* Instructions for the task: Using the records below, quote only the span that opens with the line containing "ATOM 44 C C" and closes with the line containing "ATOM 106 C CA", exactly and inclusively.

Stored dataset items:
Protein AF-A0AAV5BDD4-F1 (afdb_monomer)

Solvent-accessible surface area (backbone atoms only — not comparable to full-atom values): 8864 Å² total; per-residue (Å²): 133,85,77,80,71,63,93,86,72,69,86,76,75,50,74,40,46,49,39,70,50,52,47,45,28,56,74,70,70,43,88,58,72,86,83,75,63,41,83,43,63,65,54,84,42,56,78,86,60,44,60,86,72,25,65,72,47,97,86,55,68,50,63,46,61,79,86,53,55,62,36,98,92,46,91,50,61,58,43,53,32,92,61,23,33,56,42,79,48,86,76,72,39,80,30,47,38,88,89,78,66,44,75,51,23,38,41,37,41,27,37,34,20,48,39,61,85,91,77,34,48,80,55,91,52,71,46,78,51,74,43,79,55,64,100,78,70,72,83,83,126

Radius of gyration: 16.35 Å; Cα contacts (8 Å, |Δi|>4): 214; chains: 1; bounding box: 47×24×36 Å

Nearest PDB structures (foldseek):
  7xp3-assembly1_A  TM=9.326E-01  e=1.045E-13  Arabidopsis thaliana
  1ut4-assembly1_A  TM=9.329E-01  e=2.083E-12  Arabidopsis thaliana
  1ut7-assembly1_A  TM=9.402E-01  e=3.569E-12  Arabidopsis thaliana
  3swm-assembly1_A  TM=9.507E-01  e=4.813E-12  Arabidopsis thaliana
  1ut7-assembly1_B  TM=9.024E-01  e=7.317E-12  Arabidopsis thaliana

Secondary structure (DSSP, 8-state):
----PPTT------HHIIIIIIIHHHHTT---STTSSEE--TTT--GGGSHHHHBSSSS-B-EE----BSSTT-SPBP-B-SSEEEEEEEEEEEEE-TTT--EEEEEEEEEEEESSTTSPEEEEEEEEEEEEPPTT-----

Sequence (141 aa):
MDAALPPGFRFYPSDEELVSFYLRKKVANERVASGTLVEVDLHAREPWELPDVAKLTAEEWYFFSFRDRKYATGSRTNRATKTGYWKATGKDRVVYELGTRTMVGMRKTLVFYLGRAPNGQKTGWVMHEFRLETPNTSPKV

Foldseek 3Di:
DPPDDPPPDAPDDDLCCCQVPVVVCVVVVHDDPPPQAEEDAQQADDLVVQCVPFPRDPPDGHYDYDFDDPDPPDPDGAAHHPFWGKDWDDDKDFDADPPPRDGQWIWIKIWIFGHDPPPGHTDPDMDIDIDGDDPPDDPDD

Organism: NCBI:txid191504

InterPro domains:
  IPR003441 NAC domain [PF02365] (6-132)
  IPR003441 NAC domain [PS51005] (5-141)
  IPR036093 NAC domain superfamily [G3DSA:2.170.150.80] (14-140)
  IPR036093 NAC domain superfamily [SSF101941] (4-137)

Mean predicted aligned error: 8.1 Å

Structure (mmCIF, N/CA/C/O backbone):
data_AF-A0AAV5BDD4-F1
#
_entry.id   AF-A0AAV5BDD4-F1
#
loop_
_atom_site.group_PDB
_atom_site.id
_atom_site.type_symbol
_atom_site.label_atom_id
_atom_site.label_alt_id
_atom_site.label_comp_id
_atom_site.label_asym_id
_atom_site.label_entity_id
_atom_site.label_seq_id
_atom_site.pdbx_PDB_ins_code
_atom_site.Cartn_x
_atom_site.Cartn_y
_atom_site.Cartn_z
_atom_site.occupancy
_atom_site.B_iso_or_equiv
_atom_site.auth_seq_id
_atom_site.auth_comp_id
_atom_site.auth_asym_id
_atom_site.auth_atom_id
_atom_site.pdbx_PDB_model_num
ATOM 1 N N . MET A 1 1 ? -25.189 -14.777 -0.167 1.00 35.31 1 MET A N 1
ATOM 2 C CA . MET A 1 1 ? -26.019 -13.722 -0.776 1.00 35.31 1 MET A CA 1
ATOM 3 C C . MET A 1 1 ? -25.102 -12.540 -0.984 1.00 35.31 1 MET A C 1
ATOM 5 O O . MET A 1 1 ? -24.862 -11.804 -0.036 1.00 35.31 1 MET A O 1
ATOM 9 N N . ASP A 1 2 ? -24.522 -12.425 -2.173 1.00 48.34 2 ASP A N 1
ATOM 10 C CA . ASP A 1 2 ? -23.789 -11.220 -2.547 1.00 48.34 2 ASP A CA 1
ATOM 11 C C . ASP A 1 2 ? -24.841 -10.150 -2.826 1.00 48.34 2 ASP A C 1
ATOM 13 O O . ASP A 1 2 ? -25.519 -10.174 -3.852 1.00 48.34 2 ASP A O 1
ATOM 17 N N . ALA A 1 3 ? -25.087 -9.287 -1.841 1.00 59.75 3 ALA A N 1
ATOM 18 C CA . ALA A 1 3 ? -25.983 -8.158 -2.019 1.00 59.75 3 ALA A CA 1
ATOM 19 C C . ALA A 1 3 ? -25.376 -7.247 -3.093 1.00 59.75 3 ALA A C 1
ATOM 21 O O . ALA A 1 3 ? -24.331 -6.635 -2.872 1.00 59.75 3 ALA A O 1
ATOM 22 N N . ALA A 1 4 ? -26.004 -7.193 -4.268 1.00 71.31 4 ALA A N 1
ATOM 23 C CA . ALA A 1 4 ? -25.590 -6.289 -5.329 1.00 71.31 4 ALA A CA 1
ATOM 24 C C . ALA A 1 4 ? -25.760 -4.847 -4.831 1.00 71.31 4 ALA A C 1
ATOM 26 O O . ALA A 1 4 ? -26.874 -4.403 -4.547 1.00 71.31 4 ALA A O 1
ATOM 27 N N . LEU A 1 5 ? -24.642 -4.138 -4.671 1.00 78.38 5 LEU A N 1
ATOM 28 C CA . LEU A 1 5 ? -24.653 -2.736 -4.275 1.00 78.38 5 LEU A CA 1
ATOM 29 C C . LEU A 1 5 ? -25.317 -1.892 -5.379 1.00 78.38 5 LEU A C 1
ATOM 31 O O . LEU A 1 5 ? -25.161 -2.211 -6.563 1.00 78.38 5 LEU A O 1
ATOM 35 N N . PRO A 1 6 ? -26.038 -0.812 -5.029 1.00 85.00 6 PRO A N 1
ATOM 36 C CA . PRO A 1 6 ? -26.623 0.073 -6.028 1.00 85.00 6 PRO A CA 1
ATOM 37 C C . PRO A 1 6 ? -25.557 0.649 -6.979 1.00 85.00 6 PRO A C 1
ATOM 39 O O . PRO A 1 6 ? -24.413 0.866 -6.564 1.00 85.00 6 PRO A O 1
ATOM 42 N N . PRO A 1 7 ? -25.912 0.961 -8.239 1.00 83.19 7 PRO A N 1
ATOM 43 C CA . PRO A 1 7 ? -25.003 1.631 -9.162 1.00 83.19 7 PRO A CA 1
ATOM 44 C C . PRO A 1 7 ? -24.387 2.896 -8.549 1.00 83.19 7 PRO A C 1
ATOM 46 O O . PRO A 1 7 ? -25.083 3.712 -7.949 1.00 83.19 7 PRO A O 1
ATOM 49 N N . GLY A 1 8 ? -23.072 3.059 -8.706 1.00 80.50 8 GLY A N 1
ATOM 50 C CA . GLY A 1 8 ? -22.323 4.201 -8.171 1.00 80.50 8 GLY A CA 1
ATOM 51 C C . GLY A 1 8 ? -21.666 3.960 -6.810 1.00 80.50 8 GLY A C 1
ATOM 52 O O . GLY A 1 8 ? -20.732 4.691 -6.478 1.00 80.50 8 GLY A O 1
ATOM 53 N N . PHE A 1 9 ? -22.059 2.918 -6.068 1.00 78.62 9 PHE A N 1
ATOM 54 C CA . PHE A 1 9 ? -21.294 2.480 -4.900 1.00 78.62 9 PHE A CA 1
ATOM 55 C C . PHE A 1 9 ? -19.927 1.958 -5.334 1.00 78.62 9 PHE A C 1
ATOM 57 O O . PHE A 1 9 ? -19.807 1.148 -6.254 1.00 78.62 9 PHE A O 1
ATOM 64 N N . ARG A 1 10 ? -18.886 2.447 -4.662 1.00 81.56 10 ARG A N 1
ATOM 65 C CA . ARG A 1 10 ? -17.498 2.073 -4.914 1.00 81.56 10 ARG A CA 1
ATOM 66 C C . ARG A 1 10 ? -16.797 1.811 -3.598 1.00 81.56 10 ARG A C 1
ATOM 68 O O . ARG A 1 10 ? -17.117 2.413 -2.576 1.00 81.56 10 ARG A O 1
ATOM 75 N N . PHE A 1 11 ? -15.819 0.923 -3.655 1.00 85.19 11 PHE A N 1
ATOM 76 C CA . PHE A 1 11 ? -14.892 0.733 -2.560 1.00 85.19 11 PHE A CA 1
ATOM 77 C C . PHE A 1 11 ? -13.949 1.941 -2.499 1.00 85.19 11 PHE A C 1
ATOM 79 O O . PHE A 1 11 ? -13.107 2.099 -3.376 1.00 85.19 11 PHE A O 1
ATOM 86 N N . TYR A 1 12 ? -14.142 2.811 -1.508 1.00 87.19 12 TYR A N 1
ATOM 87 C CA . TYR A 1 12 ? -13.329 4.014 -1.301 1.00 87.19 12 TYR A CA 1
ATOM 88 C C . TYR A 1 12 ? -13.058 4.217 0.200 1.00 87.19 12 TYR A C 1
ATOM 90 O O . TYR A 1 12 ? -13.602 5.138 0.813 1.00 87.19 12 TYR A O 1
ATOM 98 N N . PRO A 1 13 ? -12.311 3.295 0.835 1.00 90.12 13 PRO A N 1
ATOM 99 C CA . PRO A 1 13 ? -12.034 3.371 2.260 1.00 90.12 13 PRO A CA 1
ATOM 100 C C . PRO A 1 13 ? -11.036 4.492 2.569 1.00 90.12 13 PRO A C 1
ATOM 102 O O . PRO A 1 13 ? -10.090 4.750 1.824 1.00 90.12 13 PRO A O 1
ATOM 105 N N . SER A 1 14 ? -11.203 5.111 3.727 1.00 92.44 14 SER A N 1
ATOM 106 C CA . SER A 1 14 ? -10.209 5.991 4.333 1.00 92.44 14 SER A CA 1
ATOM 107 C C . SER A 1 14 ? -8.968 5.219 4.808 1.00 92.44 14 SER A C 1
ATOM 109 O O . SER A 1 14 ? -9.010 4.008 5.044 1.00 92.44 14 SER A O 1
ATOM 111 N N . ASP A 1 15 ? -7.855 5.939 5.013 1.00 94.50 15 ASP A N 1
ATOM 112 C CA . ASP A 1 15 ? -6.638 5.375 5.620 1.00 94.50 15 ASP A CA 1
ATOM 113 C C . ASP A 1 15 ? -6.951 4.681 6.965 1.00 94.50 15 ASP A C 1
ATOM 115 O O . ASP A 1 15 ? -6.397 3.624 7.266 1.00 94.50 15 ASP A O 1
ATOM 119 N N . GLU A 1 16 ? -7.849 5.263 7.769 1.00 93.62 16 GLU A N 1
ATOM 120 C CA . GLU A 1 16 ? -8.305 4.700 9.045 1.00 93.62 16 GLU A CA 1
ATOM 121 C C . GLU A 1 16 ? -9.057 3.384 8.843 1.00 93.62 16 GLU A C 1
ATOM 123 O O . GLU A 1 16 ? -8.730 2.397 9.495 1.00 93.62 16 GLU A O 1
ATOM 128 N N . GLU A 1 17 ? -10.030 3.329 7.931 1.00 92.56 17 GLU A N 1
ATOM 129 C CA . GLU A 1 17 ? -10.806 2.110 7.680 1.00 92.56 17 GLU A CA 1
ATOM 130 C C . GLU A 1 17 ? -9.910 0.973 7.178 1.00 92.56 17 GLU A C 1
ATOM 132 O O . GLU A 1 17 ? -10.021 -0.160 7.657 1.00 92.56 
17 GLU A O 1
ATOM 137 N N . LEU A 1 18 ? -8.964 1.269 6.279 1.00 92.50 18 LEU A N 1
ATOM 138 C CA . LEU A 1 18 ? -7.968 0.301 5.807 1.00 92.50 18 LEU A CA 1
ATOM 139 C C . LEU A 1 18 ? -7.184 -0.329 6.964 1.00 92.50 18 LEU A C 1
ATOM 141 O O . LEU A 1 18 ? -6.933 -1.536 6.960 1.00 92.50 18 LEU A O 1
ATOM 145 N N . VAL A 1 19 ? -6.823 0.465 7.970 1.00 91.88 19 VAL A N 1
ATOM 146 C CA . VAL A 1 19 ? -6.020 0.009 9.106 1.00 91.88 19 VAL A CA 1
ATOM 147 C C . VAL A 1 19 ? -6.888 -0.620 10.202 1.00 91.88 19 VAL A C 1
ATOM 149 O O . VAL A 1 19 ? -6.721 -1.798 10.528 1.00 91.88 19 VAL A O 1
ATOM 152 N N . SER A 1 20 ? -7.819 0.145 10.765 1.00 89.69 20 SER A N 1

---

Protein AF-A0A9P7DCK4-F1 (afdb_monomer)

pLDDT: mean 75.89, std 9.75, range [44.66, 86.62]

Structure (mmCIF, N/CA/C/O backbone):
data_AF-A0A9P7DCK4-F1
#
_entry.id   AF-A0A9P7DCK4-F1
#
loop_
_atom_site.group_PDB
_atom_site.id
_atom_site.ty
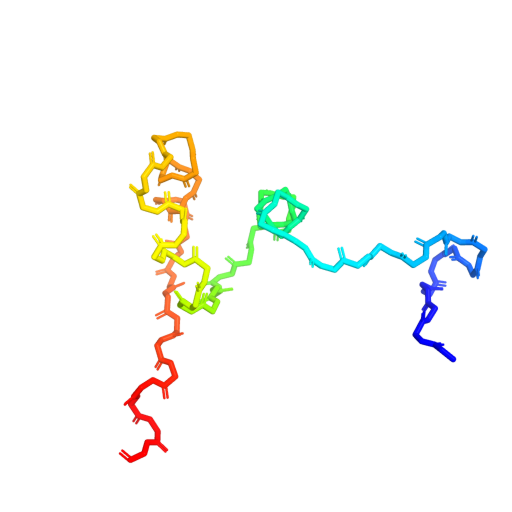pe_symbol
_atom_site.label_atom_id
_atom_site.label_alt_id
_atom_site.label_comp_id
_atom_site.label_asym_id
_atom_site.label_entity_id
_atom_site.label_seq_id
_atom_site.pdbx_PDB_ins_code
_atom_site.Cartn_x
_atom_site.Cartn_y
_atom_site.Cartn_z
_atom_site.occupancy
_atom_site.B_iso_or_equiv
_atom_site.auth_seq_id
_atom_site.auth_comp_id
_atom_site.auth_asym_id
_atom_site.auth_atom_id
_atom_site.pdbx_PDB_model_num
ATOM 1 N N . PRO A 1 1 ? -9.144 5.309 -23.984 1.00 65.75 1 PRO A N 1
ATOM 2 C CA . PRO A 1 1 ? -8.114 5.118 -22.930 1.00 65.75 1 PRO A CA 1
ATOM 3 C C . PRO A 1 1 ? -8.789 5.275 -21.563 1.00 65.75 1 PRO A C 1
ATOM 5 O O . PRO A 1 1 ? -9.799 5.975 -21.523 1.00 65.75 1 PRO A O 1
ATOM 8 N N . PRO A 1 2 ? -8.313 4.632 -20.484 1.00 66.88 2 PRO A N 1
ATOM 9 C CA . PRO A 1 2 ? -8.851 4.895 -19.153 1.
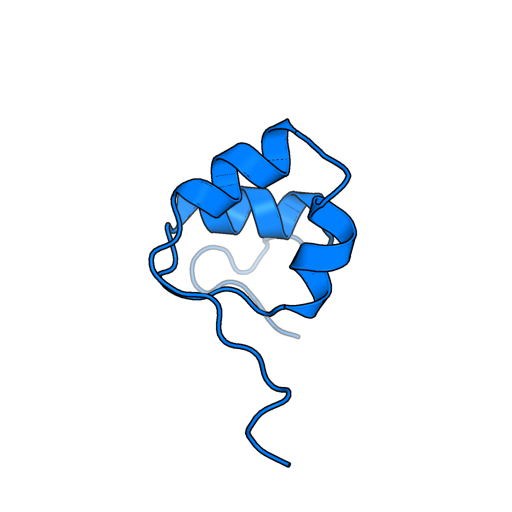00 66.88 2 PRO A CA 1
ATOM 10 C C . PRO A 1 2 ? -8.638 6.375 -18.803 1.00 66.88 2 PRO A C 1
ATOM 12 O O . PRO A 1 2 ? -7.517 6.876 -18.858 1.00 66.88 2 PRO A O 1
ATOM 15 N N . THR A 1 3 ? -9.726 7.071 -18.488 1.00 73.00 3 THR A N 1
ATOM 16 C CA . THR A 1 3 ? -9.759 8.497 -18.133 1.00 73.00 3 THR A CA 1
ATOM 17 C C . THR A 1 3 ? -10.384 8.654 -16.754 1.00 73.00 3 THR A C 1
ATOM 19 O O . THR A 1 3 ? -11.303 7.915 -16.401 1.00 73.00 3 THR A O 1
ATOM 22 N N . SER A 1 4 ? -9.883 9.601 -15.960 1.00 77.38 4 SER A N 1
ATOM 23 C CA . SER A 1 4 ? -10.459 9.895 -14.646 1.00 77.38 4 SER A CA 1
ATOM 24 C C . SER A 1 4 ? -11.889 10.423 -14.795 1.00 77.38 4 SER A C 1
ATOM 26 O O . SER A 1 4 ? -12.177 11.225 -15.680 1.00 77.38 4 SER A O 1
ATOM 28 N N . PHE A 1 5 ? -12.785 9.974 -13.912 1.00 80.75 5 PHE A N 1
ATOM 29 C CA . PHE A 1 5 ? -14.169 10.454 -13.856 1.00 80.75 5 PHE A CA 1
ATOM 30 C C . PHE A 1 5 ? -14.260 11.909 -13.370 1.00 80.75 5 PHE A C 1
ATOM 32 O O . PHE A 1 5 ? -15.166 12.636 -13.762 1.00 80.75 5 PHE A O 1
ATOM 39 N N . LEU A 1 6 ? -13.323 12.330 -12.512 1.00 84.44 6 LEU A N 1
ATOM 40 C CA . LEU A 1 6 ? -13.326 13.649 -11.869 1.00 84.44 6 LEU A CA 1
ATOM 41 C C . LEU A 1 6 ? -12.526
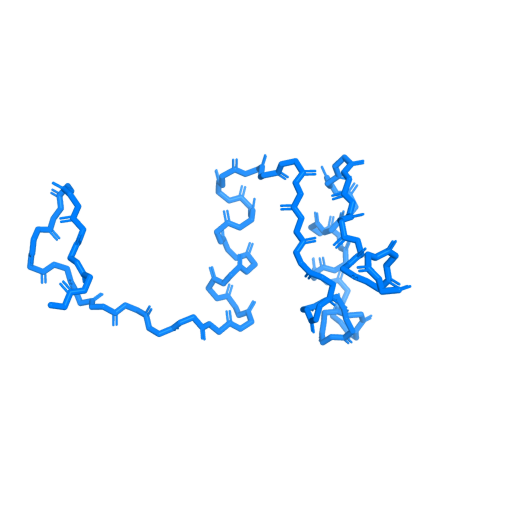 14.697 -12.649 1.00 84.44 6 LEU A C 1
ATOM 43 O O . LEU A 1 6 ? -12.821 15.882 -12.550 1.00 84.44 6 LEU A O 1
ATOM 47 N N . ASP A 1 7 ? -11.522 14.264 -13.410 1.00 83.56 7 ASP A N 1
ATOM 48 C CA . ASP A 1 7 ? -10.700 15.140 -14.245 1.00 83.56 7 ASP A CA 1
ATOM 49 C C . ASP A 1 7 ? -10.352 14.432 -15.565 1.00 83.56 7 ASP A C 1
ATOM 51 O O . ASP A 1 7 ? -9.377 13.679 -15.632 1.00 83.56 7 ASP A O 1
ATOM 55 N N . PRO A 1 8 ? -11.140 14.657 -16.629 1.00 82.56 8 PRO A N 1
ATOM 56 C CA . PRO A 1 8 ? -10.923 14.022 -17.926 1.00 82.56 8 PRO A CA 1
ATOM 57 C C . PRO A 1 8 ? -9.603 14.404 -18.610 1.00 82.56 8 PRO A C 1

* Solution to this task:
ATOM 44 C C . PRO A 1 7 ? -24.387 2.896 -8.549 1.00 83.19 7 PRO A C 1
ATOM 46 O O . PRO A 1 7 ? -25.083 3.712 -7.949 1.00 83.19 7 PRO A O 1
ATOM 49 N N . GLY A 1 8 ? -23.072 3.059 -8.706 1.00 80.50 8 GLY A N 1
ATOM 50 C CA . GLY A 1 8 ? -22.323 4.201 -8.171 1.00 80.50 8 GLY A CA 1
ATOM 51 C C . GLY A 1 8 ? -21.666 3.960 -6.810 1.00 80.50 8 GLY A C 1
ATOM 52 O O . GLY A 1 8 ? -20.732 4.691 -6.478 1.00 80.50 8 GLY A O 1
ATOM 53 N N . PHE A 1 9 ? -22.059 2.918 -6.068 1.00 78.62 9 PHE A N 1
ATOM 54 C CA . PHE A 1 9 ? -21.294 2.480 -4.900 1.00 78.62 9 PHE A CA 1
ATOM 55 C C . PHE A 1 9 ? -19.927 1.958 -5.334 1.00 78.62 9 PHE A C 1
ATOM 57 O O . PHE A 1 9 ? -19.807 1.148 -6.254 1.00 78.62 9 PHE A O 1
ATOM 64 N N . ARG A 1 10 ? -18.886 2.447 -4.662 1.00 81.56 10 ARG A N 1
ATOM 65 C CA . ARG A 1 10 ? -17.498 2.073 -4.914 1.00 81.56 10 ARG A CA 1
ATOM 66 C C . ARG A 1 10 ? -16.797 1.811 -3.598 1.00 81.56 10 ARG A C 1
ATOM 68 O O . ARG A 1 10 ? -17.117 2.413 -2.576 1.00 81.56 10 ARG A O 1
ATOM 75 N N . PHE A 1 11 ? -15.819 0.923 -3.655 1.00 85.19 11 PHE A N 1
ATOM 76 C CA . PHE A 1 11 ? -14.892 0.733 -2.560 1.00 85.19 11 PHE A CA 1
ATOM 77 C C . PHE A 1 11 ? -13.949 1.941 -2.499 1.00 85.19 11 PHE A C 1
ATOM 79 O O . PHE A 1 11 ? -13.107 2.099 -3.376 1.00 85.19 11 PHE A O 1
ATOM 86 N N . TYR A 1 12 ? -14.142 2.811 -1.508 1.00 87.19 12 TYR A N 1
ATOM 87 C CA . TYR A 1 12 ? -13.329 4.014 -1.301 1.00 87.19 12 TYR A CA 1
ATOM 88 C C . TYR A 1 12 ? -13.058 4.217 0.200 1.00 87.19 12 TYR A C 1
ATOM 90 O O . TYR A 1 12 ? -13.602 5.138 0.813 1.00 87.19 12 TYR A O 1
ATOM 98 N N . PRO A 1 13 ? -12.311 3.295 0.835 1.00 90.12 13 PRO A N 1
ATOM 99 C CA . PRO A 1 13 ? -12.034 3.371 2.260 1.00 90.12 13 PRO A CA 1
ATOM 100 C C . PRO A 1 13 ? -11.036 4.492 2.569 1.00 90.12 13 PRO A C 1
ATOM 102 O O . PRO A 1 13 ? -10.090 4.750 1.824 1.00 90.12 13 PRO A O 1
ATOM 105 N N . SER A 1 14 ? -11.203 5.111 3.727 1.00 92.44 14 SER A N 1
ATOM 106 C CA . SER A 1 14 ? -10.209 5.991 4.333 1.00 92.44 14 SER A CA 1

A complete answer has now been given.